The View From the 'Owner's Box'
So, the Texas Legislature decided it's OK for gay couples to be foster parents, but only if they're not married. I would explain what message that sends, if only I understood it.
Look at it this way: At least we can hunt inside city limits now. My personal fave was the day they voted themselves a huge retirement pension and the next day cut retirement benefits for the teachers. Classy move, boys. Retiring solons will now get $36,000 a year after 12 years in the Lege. The job pays $7,200 a year and requires 140 days of work once every other year. Welcome to a Republican-dominated state.
As all hands know by now, the Lege got nowhere on the Big One -- the interrelated issues of property tax relief and school financing. The whole state is screaming for property tax relief because of the rise in real estate values.
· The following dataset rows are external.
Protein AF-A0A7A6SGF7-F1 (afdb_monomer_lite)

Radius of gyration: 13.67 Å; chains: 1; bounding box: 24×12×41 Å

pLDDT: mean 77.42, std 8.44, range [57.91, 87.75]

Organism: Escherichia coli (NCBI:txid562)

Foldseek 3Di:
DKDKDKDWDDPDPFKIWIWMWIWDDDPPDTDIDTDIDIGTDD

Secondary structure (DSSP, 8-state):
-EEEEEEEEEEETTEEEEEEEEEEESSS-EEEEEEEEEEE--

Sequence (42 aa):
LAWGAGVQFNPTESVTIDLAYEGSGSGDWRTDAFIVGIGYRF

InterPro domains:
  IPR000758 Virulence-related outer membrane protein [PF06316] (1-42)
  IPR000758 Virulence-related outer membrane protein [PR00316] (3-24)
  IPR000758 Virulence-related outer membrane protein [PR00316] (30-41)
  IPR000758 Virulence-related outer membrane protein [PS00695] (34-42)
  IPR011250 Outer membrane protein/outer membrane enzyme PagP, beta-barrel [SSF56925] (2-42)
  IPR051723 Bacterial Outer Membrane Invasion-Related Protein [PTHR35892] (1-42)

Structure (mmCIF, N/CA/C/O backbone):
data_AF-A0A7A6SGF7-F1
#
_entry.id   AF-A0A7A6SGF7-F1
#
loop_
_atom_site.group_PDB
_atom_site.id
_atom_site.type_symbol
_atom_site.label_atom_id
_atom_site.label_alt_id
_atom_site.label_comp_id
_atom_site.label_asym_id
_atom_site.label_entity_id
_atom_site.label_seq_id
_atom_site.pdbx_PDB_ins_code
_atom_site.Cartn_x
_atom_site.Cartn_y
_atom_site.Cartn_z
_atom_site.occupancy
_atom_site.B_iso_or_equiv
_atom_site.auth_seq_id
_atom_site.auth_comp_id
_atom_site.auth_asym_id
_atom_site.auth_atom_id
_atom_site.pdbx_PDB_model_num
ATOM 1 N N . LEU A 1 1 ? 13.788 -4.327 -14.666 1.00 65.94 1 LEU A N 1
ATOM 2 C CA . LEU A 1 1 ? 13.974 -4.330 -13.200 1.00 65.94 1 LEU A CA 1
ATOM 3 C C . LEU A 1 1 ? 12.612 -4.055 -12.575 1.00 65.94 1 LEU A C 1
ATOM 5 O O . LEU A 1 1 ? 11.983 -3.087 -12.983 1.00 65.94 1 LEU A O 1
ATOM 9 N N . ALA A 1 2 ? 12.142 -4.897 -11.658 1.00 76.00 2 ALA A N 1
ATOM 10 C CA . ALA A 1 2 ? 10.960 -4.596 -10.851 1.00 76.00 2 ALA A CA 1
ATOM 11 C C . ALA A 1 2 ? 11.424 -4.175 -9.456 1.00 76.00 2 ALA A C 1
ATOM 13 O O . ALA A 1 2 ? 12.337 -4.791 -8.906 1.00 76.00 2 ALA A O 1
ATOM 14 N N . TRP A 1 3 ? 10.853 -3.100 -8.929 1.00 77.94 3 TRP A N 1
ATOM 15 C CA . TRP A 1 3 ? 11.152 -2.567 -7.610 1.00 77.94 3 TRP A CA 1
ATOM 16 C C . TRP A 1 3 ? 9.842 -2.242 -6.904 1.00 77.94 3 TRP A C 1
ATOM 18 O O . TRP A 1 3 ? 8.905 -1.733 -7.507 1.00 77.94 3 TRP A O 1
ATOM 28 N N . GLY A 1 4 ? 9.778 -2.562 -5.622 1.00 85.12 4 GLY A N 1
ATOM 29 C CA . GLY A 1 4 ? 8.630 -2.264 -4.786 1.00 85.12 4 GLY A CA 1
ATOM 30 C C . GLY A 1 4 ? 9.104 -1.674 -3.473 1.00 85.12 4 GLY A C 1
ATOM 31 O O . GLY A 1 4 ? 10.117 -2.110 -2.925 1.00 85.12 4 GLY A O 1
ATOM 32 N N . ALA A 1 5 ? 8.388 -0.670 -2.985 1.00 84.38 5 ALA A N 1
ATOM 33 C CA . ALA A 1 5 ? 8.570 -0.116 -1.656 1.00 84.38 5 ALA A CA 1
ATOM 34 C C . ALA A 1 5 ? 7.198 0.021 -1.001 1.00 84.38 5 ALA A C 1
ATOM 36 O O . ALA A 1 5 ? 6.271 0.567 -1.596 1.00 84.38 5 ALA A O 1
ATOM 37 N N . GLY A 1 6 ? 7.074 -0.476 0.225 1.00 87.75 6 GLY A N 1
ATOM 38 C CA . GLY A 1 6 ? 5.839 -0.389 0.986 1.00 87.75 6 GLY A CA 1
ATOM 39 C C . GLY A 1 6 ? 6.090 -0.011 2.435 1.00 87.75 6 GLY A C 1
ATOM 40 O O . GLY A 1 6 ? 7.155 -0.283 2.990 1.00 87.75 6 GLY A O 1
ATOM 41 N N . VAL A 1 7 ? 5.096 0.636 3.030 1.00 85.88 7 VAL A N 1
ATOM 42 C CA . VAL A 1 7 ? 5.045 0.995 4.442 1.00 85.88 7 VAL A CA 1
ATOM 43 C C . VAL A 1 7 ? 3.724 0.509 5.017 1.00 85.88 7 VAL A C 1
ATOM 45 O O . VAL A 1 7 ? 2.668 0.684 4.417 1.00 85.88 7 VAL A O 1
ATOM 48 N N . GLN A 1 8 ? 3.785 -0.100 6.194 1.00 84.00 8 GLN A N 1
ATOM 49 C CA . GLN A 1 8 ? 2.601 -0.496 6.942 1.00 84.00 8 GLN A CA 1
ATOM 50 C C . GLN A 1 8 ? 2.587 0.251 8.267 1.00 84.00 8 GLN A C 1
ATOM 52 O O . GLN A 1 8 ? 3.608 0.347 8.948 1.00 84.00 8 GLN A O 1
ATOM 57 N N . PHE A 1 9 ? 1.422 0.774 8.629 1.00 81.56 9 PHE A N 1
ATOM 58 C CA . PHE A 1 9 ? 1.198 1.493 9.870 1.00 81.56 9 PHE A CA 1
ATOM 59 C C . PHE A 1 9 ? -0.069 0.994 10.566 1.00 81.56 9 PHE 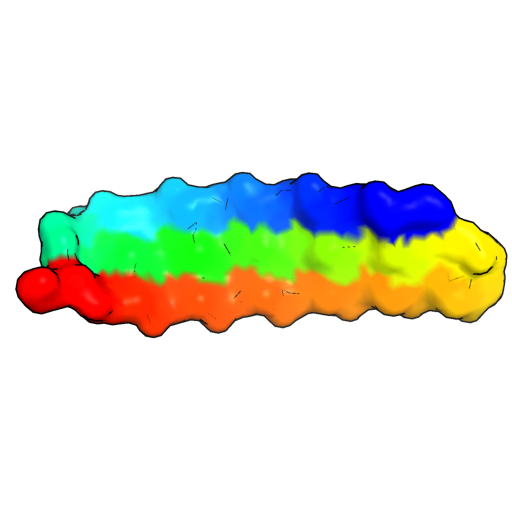A C 1
ATOM 61 O O . PHE A 1 9 ? -1.103 0.736 9.952 1.00 81.56 9 PHE A O 1
ATOM 68 N N . ASN A 1 10 ? 0.032 0.854 11.885 1.00 87.06 10 ASN A N 1
ATOM 69 C CA . ASN A 1 10 ? -1.023 0.340 12.750 1.00 87.06 10 ASN A CA 1
ATOM 70 C C . ASN A 1 10 ? -1.436 1.461 13.713 1.00 87.06 10 ASN A C 1
ATOM 72 O O . ASN A 1 10 ? -0.870 1.564 14.802 1.00 87.06 10 ASN A O 1
ATOM 76 N N . PRO A 1 11 ? -2.352 2.362 13.313 1.00 73.06 11 PRO A N 1
ATOM 77 C CA . PRO A 1 11 ? -2.772 3.469 14.172 1.00 73.06 11 PRO A CA 1
ATOM 78 C C . PRO A 1 11 ? -3.520 2.992 15.425 1.00 73.06 11 PRO A C 1
ATOM 80 O O . PRO A 1 11 ? -3.541 3.694 16.433 1.00 73.06 11 PRO A O 1
ATOM 83 N N . THR A 1 12 ? -4.137 1.810 15.374 1.00 73.69 12 THR A N 1
ATOM 84 C CA . THR A 1 12 ? -4.823 1.175 16.505 1.00 73.69 12 THR A CA 1
ATOM 85 C C . THR A 1 12 ? -4.572 -0.334 16.448 1.00 73.69 12 THR A C 1
ATOM 87 O O . THR A 1 12 ? -4.288 -0.865 15.375 1.00 73.69 12 THR A O 1
ATOM 90 N N . GLU A 1 13 ? -4.688 -1.052 17.570 1.00 72.19 13 GLU A N 1
ATOM 91 C CA . GLU A 1 13 ? -4.519 -2.520 17.596 1.00 72.19 13 GLU A CA 1
ATOM 92 C C . GLU A 1 13 ? -5.501 -3.245 16.654 1.00 72.19 13 GLU A C 1
ATOM 94 O O . GLU A 1 13 ? -5.213 -4.332 16.155 1.00 72.19 13 GLU A O 1
ATOM 99 N N . SER A 1 14 ? -6.627 -2.594 16.349 1.00 75.88 1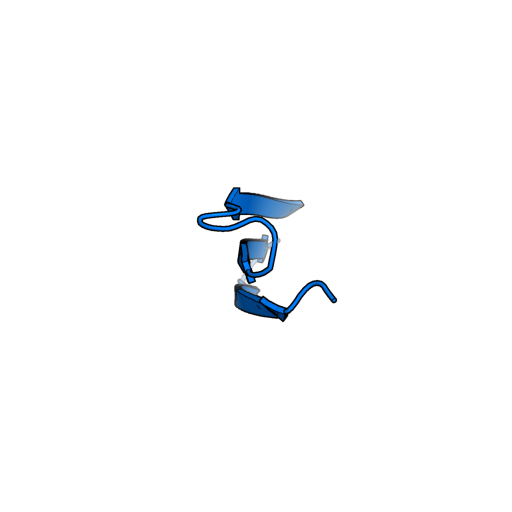4 SER A N 1
ATOM 100 C CA . SER A 1 14 ? -7.692 -3.117 15.497 1.00 75.88 14 SER A CA 1
ATOM 101 C C . SER A 1 14 ? -7.599 -2.684 14.033 1.00 75.88 14 SER A C 1
ATOM 103 O O . SER A 1 14 ? -8.352 -3.201 13.212 1.00 75.88 14 SER A O 1
ATOM 105 N N . VAL A 1 15 ? -6.728 -1.734 13.675 1.00 78.69 15 VAL A N 1
ATOM 106 C CA . VAL A 1 15 ? -6.666 -1.167 12.317 1.00 78.69 15 VAL A CA 1
ATOM 107 C C . VAL A 1 15 ? -5.246 -1.234 11.776 1.00 78.69 15 VAL A C 1
ATOM 109 O O . VAL A 1 15 ? -4.297 -0.733 12.376 1.00 78.69 15 VAL A O 1
ATOM 112 N N . THR A 1 16 ? -5.113 -1.829 10.599 1.00 84.94 16 THR A N 1
ATOM 113 C CA . THR A 1 16 ? -3.876 -1.903 9.826 1.00 84.94 16 THR A CA 1
ATOM 114 C C . THR A 1 16 ? -4.079 -1.162 8.521 1.00 84.94 16 THR A C 1
ATOM 116 O O . THR A 1 16 ? -5.085 -1.356 7.847 1.00 84.94 16 THR A O 1
ATOM 119 N N . ILE A 1 17 ? -3.134 -0.302 8.174 1.00 85.25 17 ILE A N 1
ATOM 120 C CA . ILE A 1 17 ? -3.118 0.375 6.887 1.00 85.25 17 ILE A CA 1
ATOM 121 C C . ILE A 1 17 ? -1.773 0.068 6.251 1.00 85.25 17 ILE A C 1
ATOM 123 O O . ILE A 1 17 ? -0.724 0.294 6.858 1.00 85.25 17 ILE A O 1
ATOM 127 N N . ASP A 1 18 ? -1.809 -0.465 5.042 1.00 87.75 18 ASP A N 1
ATOM 128 C CA . ASP A 1 18 ? -0.631 -0.736 4.239 1.00 87.75 18 ASP A CA 1
ATOM 129 C C . ASP A 1 18 ? -0.682 0.082 2.952 1.00 87.75 18 ASP A C 1
ATOM 131 O O . ASP A 1 18 ? -1.725 0.279 2.327 1.00 87.75 18 ASP A O 1
ATOM 135 N N . LEU A 1 19 ? 0.474 0.627 2.598 1.00 86.50 19 LEU A N 1
ATOM 136 C CA . LEU A 1 19 ? 0.667 1.407 1.395 1.00 86.50 19 LEU A CA 1
ATOM 137 C C . LEU A 1 19 ? 1.867 0.821 0.673 1.00 86.50 19 LEU A C 1
ATOM 139 O O . LEU A 1 19 ? 2.978 0.853 1.201 1.00 86.50 19 LEU A O 1
ATOM 143 N N . ALA A 1 20 ? 1.655 0.290 -0.522 1.00 86.00 20 ALA A N 1
ATOM 144 C CA . ALA A 1 20 ? 2.718 -0.268 -1.336 1.00 86.00 20 ALA A CA 1
ATOM 145 C C . ALA A 1 20 ? 2.724 0.386 -2.713 1.00 86.00 20 ALA A C 1
ATOM 147 O O . ALA A 1 20 ? 1.688 0.627 -3.330 1.00 86.00 20 ALA A O 1
ATOM 148 N N . TYR A 1 21 ? 3.922 0.688 -3.189 1.00 80.69 21 TYR A N 1
ATOM 149 C CA . TYR A 1 21 ? 4.153 1.128 -4.547 1.00 80.69 21 TYR A CA 1
ATOM 150 C C . TYR A 1 21 ? 5.068 0.128 -5.228 1.00 80.69 21 TYR A C 1
ATOM 152 O O . TYR A 1 21 ? 6.179 -0.126 -4.758 1.00 80.69 21 TYR A O 1
ATOM 160 N N . GLU A 1 22 ? 4.598 -0.426 -6.334 1.00 81.00 22 GLU A N 1
ATOM 161 C CA . GLU A 1 22 ? 5.335 -1.386 -7.138 1.00 81.00 22 GLU A CA 1
ATOM 162 C C . GLU A 1 22 ? 5.538 -0.811 -8.536 1.00 81.00 22 GLU A C 1
ATOM 164 O O . GLU A 1 22 ? 4.586 -0.559 -9.267 1.00 81.00 22 GLU A O 1
ATOM 169 N N . GLY A 1 23 ? 6.794 -0.592 -8.909 1.00 75.50 23 GLY A N 1
ATOM 170 C CA . GLY A 1 23 ? 7.202 -0.168 -10.240 1.00 75.50 23 GLY A CA 1
ATOM 171 C C . GLY A 1 23 ? 7.924 -1.302 -10.958 1.00 75.50 23 GLY A C 1
ATOM 172 O O . GLY A 1 23 ? 9.001 -1.738 -10.550 1.00 75.50 23 GLY A O 1
ATOM 173 N N . SER A 1 24 ? 7.371 -1.776 -12.069 1.00 68.12 24 SER A N 1
ATOM 174 C CA . SER A 1 24 ? 8.028 -2.736 -12.956 1.00 68.12 24 SER A CA 1
ATOM 175 C C . SER A 1 24 ? 8.392 -2.066 -14.273 1.00 68.12 24 SER A C 1
ATOM 177 O O . SER A 1 24 ? 7.529 -1.529 -14.968 1.00 68.12 24 SER A O 1
ATOM 179 N N . GLY A 1 25 ? 9.683 -2.073 -14.624 1.00 59.75 25 GLY A N 1
ATOM 180 C CA . GLY A 1 25 ? 10.149 -1.444 -15.858 1.00 59.75 25 GLY A CA 1
ATOM 181 C C . GLY A 1 25 ? 11.458 -2.012 -16.403 1.00 59.75 25 GLY A C 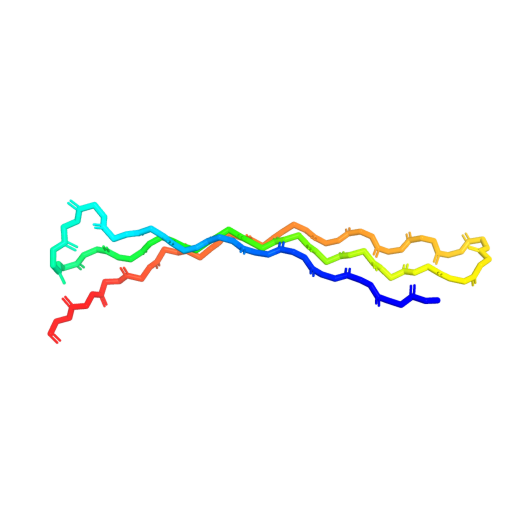1
ATOM 182 O O . GLY A 1 25 ? 12.508 -1.995 -15.755 1.00 59.75 25 GLY A O 1
ATOM 183 N N . SER A 1 26 ? 11.400 -2.500 -17.639 1.00 57.91 26 SER A N 1
ATOM 184 C CA . SER A 1 26 ? 12.542 -2.687 -18.539 1.00 57.91 26 SER A CA 1
ATOM 185 C C . SER A 1 26 ? 12.067 -2.313 -19.946 1.00 57.91 26 SER A C 1
ATOM 187 O O . SER A 1 26 ? 11.351 -3.092 -20.565 1.00 57.91 26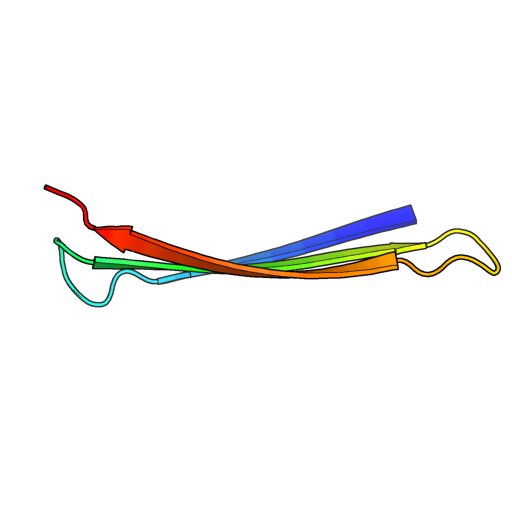 SER A O 1
ATOM 189 N N . GLY A 1 27 ? 12.426 -1.120 -20.434 1.00 65.06 27 GLY A N 1
ATOM 190 C CA . GLY A 1 27 ? 11.960 -0.584 -21.729 1.00 65.06 27 GLY A CA 1
ATOM 191 C C . GLY A 1 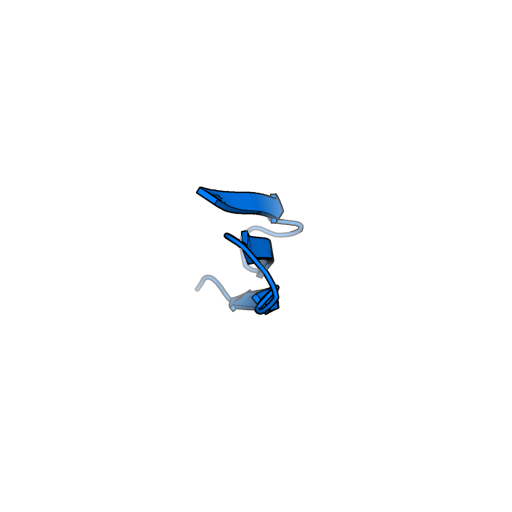27 ? 10.588 0.117 -21.689 1.00 65.06 27 GLY A C 1
ATOM 192 O O . GLY A 1 27 ? 10.107 0.441 -20.607 1.00 65.06 27 GLY A O 1
ATOM 193 N N . ASP A 1 28 ? 9.983 0.341 -22.869 1.00 66.75 28 ASP A N 1
ATOM 194 C CA . ASP A 1 28 ? 8.755 1.130 -23.184 1.00 66.75 28 ASP A CA 1
ATOM 195 C C . ASP A 1 28 ? 7.473 0.797 -22.386 1.00 66.75 28 ASP A C 1
ATOM 197 O O . ASP A 1 28 ? 6.439 1.439 -22.549 1.00 66.75 28 ASP A O 1
ATOM 201 N N . TRP A 1 29 ? 7.524 -0.204 -21.513 1.00 60.81 29 TRP A N 1
ATOM 202 C CA . TRP A 1 29 ? 6.408 -0.668 -20.700 1.00 60.81 29 TRP A CA 1
ATOM 203 C C . TRP A 1 29 ? 6.782 -0.440 -19.236 1.00 60.81 29 TRP A C 1
ATOM 205 O O . TRP A 1 29 ? 7.310 -1.329 -18.565 1.00 60.81 29 TRP A O 1
ATOM 215 N N . ARG A 1 30 ? 6.575 0.791 -18.754 1.00 66.75 30 ARG A N 1
ATOM 216 C CA . ARG A 1 30 ? 6.548 1.070 -17.314 1.00 66.75 30 ARG A CA 1
ATOM 217 C C . ARG A 1 30 ? 5.161 0.744 -16.790 1.00 66.75 30 ARG A C 1
ATOM 219 O O . ARG A 1 30 ? 4.177 1.344 -17.214 1.00 66.75 30 ARG A O 1
ATOM 226 N N . THR A 1 31 ? 5.095 -0.219 -15.885 1.00 67.75 31 THR A N 1
ATOM 227 C CA . THR A 1 31 ? 3.886 -0.531 -15.131 1.00 67.75 31 THR A CA 1
ATOM 228 C C . THR A 1 31 ? 4.137 -0.132 -13.693 1.00 67.75 31 THR A C 1
ATOM 230 O O . THR A 1 31 ? 4.864 -0.812 -12.974 1.00 67.75 31 THR A O 1
ATOM 233 N N . ASP A 1 32 ? 3.544 0.989 -13.309 1.00 78.75 32 ASP A N 1
ATOM 234 C CA . ASP A 1 32 ? 3.553 1.487 -11.944 1.00 78.75 32 ASP A CA 1
ATOM 235 C C . ASP A 1 32 ? 2.186 1.186 -11.318 1.00 78.75 32 ASP A C 1
ATOM 237 O O . ASP A 1 32 ? 1.145 1.575 -11.854 1.00 78.75 32 ASP A O 1
ATOM 241 N N . ALA A 1 33 ? 2.186 0.465 -10.203 1.00 79.38 33 ALA A N 1
ATOM 242 C CA . ALA A 1 33 ? 1.005 0.087 -9.447 1.00 79.38 33 ALA A CA 1
ATOM 243 C C . ALA A 1 33 ? 1.064 0.712 -8.052 1.00 79.38 33 ALA A C 1
ATOM 245 O O . ALA A 1 33 ? 2.070 0.631 -7.346 1.00 79.38 33 ALA A O 1
ATOM 246 N N . PHE A 1 34 ? -0.041 1.339 -7.657 1.00 81.88 34 PHE A N 1
ATOM 247 C CA . PHE A 1 34 ? -0.223 1.885 -6.320 1.00 81.88 34 PHE A CA 1
ATOM 248 C C . PHE A 1 34 ? -1.277 1.064 -5.589 1.00 81.88 34 PHE A C 1
ATOM 250 O O . PHE A 1 34 ? -2.409 0.935 -6.058 1.00 81.88 34 PHE A O 1
ATOM 257 N N . ILE A 1 35 ? -0.885 0.500 -4.455 1.00 85.88 35 ILE A N 1
ATOM 258 C CA . ILE A 1 35 ? -1.682 -0.423 -3.660 1.00 85.88 35 ILE A CA 1
ATOM 259 C C . ILE A 1 35 ? -1.935 0.237 -2.310 1.00 85.88 35 ILE A C 1
ATOM 261 O O . ILE A 1 35 ? -1.007 0.673 -1.625 1.00 85.88 35 ILE A O 1
ATOM 265 N N . VAL A 1 36 ? -3.210 0.308 -1.939 1.00 86.19 36 VAL A N 1
ATOM 266 C CA . VAL A 1 36 ? -3.649 0.776 -0.626 1.00 86.19 36 VAL A CA 1
ATOM 267 C C . VAL A 1 36 ? -4.513 -0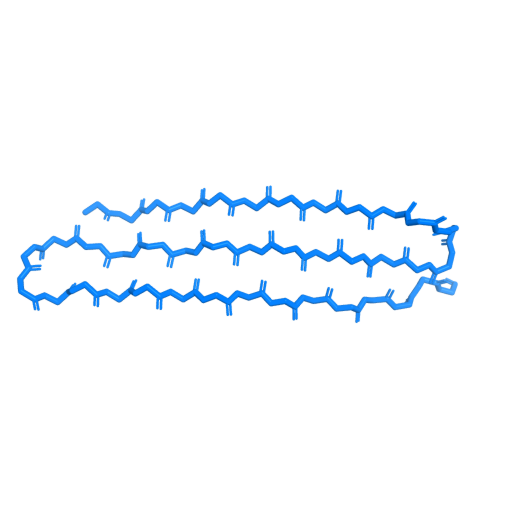.309 -0.015 1.00 86.19 36 VAL A C 1
ATOM 269 O O . VAL A 1 36 ? -5.584 -0.619 -0.542 1.00 86.19 36 VAL A O 1
ATOM 272 N N . GLY A 1 37 ? -4.041 -0.875 1.088 1.00 84.94 37 GLY A N 1
ATOM 273 C CA . GLY A 1 37 ? -4.767 -1.832 1.899 1.00 84.94 37 GLY A CA 1
ATOM 274 C C . GLY A 1 37 ? -5.231 -1.199 3.205 1.00 84.94 37 GLY A C 1
ATOM 275 O O . GLY A 1 37 ? -4.512 -0.445 3.864 1.00 84.94 37 GLY A O 1
ATOM 276 N N . ILE A 1 38 ? -6.476 -1.490 3.578 1.00 83.81 38 ILE A N 1
ATOM 277 C CA . ILE A 1 38 ? -7.009 -1.200 4.908 1.00 83.81 38 ILE A CA 1
ATOM 278 C C . ILE A 1 38 ? -7.529 -2.523 5.455 1.00 83.81 38 ILE A C 1
ATOM 280 O O . ILE A 1 38 ? -8.473 -3.103 4.921 1.00 83.81 38 ILE A O 1
ATOM 284 N N . GLY A 1 39 ? -6.889 -3.006 6.511 1.00 82.12 39 GLY A N 1
ATOM 285 C CA . GLY A 1 39 ? -7.247 -4.227 7.214 1.00 82.12 39 GLY A CA 1
ATOM 286 C C . GLY A 1 39 ? -7.804 -3.921 8.598 1.00 82.12 39 GLY A C 1
ATOM 287 O O . GLY A 1 39 ? -7.255 -3.104 9.335 1.00 82.12 39 GLY A O 1
ATOM 288 N N . TYR A 1 40 ? -8.869 -4.622 8.979 1.00 78.75 40 TYR A N 1
ATOM 289 C CA . TYR A 1 40 ? -9.289 -4.708 10.374 1.00 78.75 40 TYR A CA 1
ATOM 290 C C . TYR A 1 40 ? -8.711 -5.975 10.992 1.00 78.75 40 TYR A C 1
ATOM 292 O O . TYR A 1 40 ? -8.838 -7.064 10.432 1.00 78.75 40 TYR A O 1
ATOM 300 N N . ARG A 1 41 ? -8.076 -5.823 12.150 1.00 67.25 41 ARG A N 1
ATOM 301 C CA . ARG A 1 41 ? -7.584 -6.927 12.966 1.00 67.25 41 ARG A CA 1
ATOM 302 C C . ARG A 1 41 ? -8.575 -7.139 14.109 1.00 67.25 41 ARG A C 1
ATOM 304 O O . ARG A 1 41 ? -8.796 -6.221 14.896 1.00 67.25 41 ARG A O 1
ATOM 311 N N . PHE A 1 42 ? -9.196 -8.315 14.140 1.00 73.00 42 PHE A N 1
ATOM 312 C CA . PHE A 1 42 ? -10.096 -8.769 15.202 1.00 73.00 42 PHE A CA 1
ATOM 313 C C . PHE A 1 42 ? -9.459 -9.910 15.996 1.00 73.00 42 PHE A C 1
ATOM 315 O O . PHE A 1 42 ? -8.586 -10.607 15.425 1.00 73.00 42 PHE A O 1
#

In order to lower property taxes, you have to raise them on something else. So of course the House decided to tax ordinary people, instead of taxing big corporations. Not for nothing is the House gallery, where the business lobbyists sit, known as "the Owner's Box."
The House was prepared to saddle us all with the highest sales tax in the country. By lowering property taxes and raising sales taxes, the House lowered the tax burden on the richest Texans and dumped it on the poorest Texans, in a state that already has a staggeringly regressive tax structure.
The Senate passed a fairer bill, all things being relative, but House Speaker Tom Craddick refused to compromise. Craddick is the easy winner of this session's Number One Dickhead Award. "The Speaker said no," was the story of the whole session. If the state Supreme Court, which consists of nine conservative Republicans, backs the lower court decision that our current school financing system is unconstitutional, we'll have to close the public schools in October. That's how irresponsible these people are.
You know, it's one thing for Republicans to run year after year railing against government. But once you win, you got to run it, people.
One good thing: The state added 2,500 child protection workers. This was after a study showing that 509 Texas children died from abuse or neglect over a two-and-a-half-year period between 2001 and 2004. More than a quarter of those children had previously been investigated by Child Protective Services. CPS workers are so overburdened, they're handling up to 70 cases each, when the recommended load is somewhere in the 20s. Gov. Goodhair Perry ordered the statewide study after the beating death of a 2-year-old in San Antonio just a few weeks after she was returned home from state custody. God bless the child -- at least she didn't die in vain.
Thanks to the Lege, we can now legally drive 80 mph out in West Texas and start drinking before noon at public events on Sunday. They also raised juror pay from $6 a day, one of the lowest in the nation, to $40 a day -- only took them 50 years. As former state Sen. Carl Parker says, the Texas Legislature believes 12 citizens drawn at random are competent to decide on the death penalty, but not competent to decide fair and reasonable damages against industries that poison workers. This year, the Lege put a limit on awards in asbestos lawsuits.
After years of fooling around, this was supposed to be the year the Lege would finally address the school finance problem. People, we have to get this done. As a rule, the Lege never does anything hard unless the courts are holding a gun to its collective head. Then, of course, they blame it all on "activist judges."
This may be a shrewd political ploy for the "Craddick-al Right," but it is grossly irresponsible. The basic problem is what former Lt. Gov. Bob Bullock called the two-legged stool: a 19th century tax structure on a 21st century economy.
Almost all of the state's income is from property taxes and sales taxes. If you lower one, the other goes up. We don't have an income tax, and our business taxes are spotty, scarce and riddled with loopholes. Some political scientist should be able to figure out just exactly how much a company has to give in campaign contributions to get a special tax loophole in this state.
I recommend we try the old Blue Ribbon Commission ploy: Find someone with the energy of Ross Perot (if there is such an animal) to draw up a sensible plan without paying any attention to politics, and then sell it to the business community by showing them, again, their own self-interest lies in investing more in the schools. How about a special emphasis on math and science ed?
Newspaper editorials around the state graded this session an "F." As Bud Kennedy of the Fort Worth Star-Telegram said, the session opened with low expectations and managed to exceed them with an even lower performance.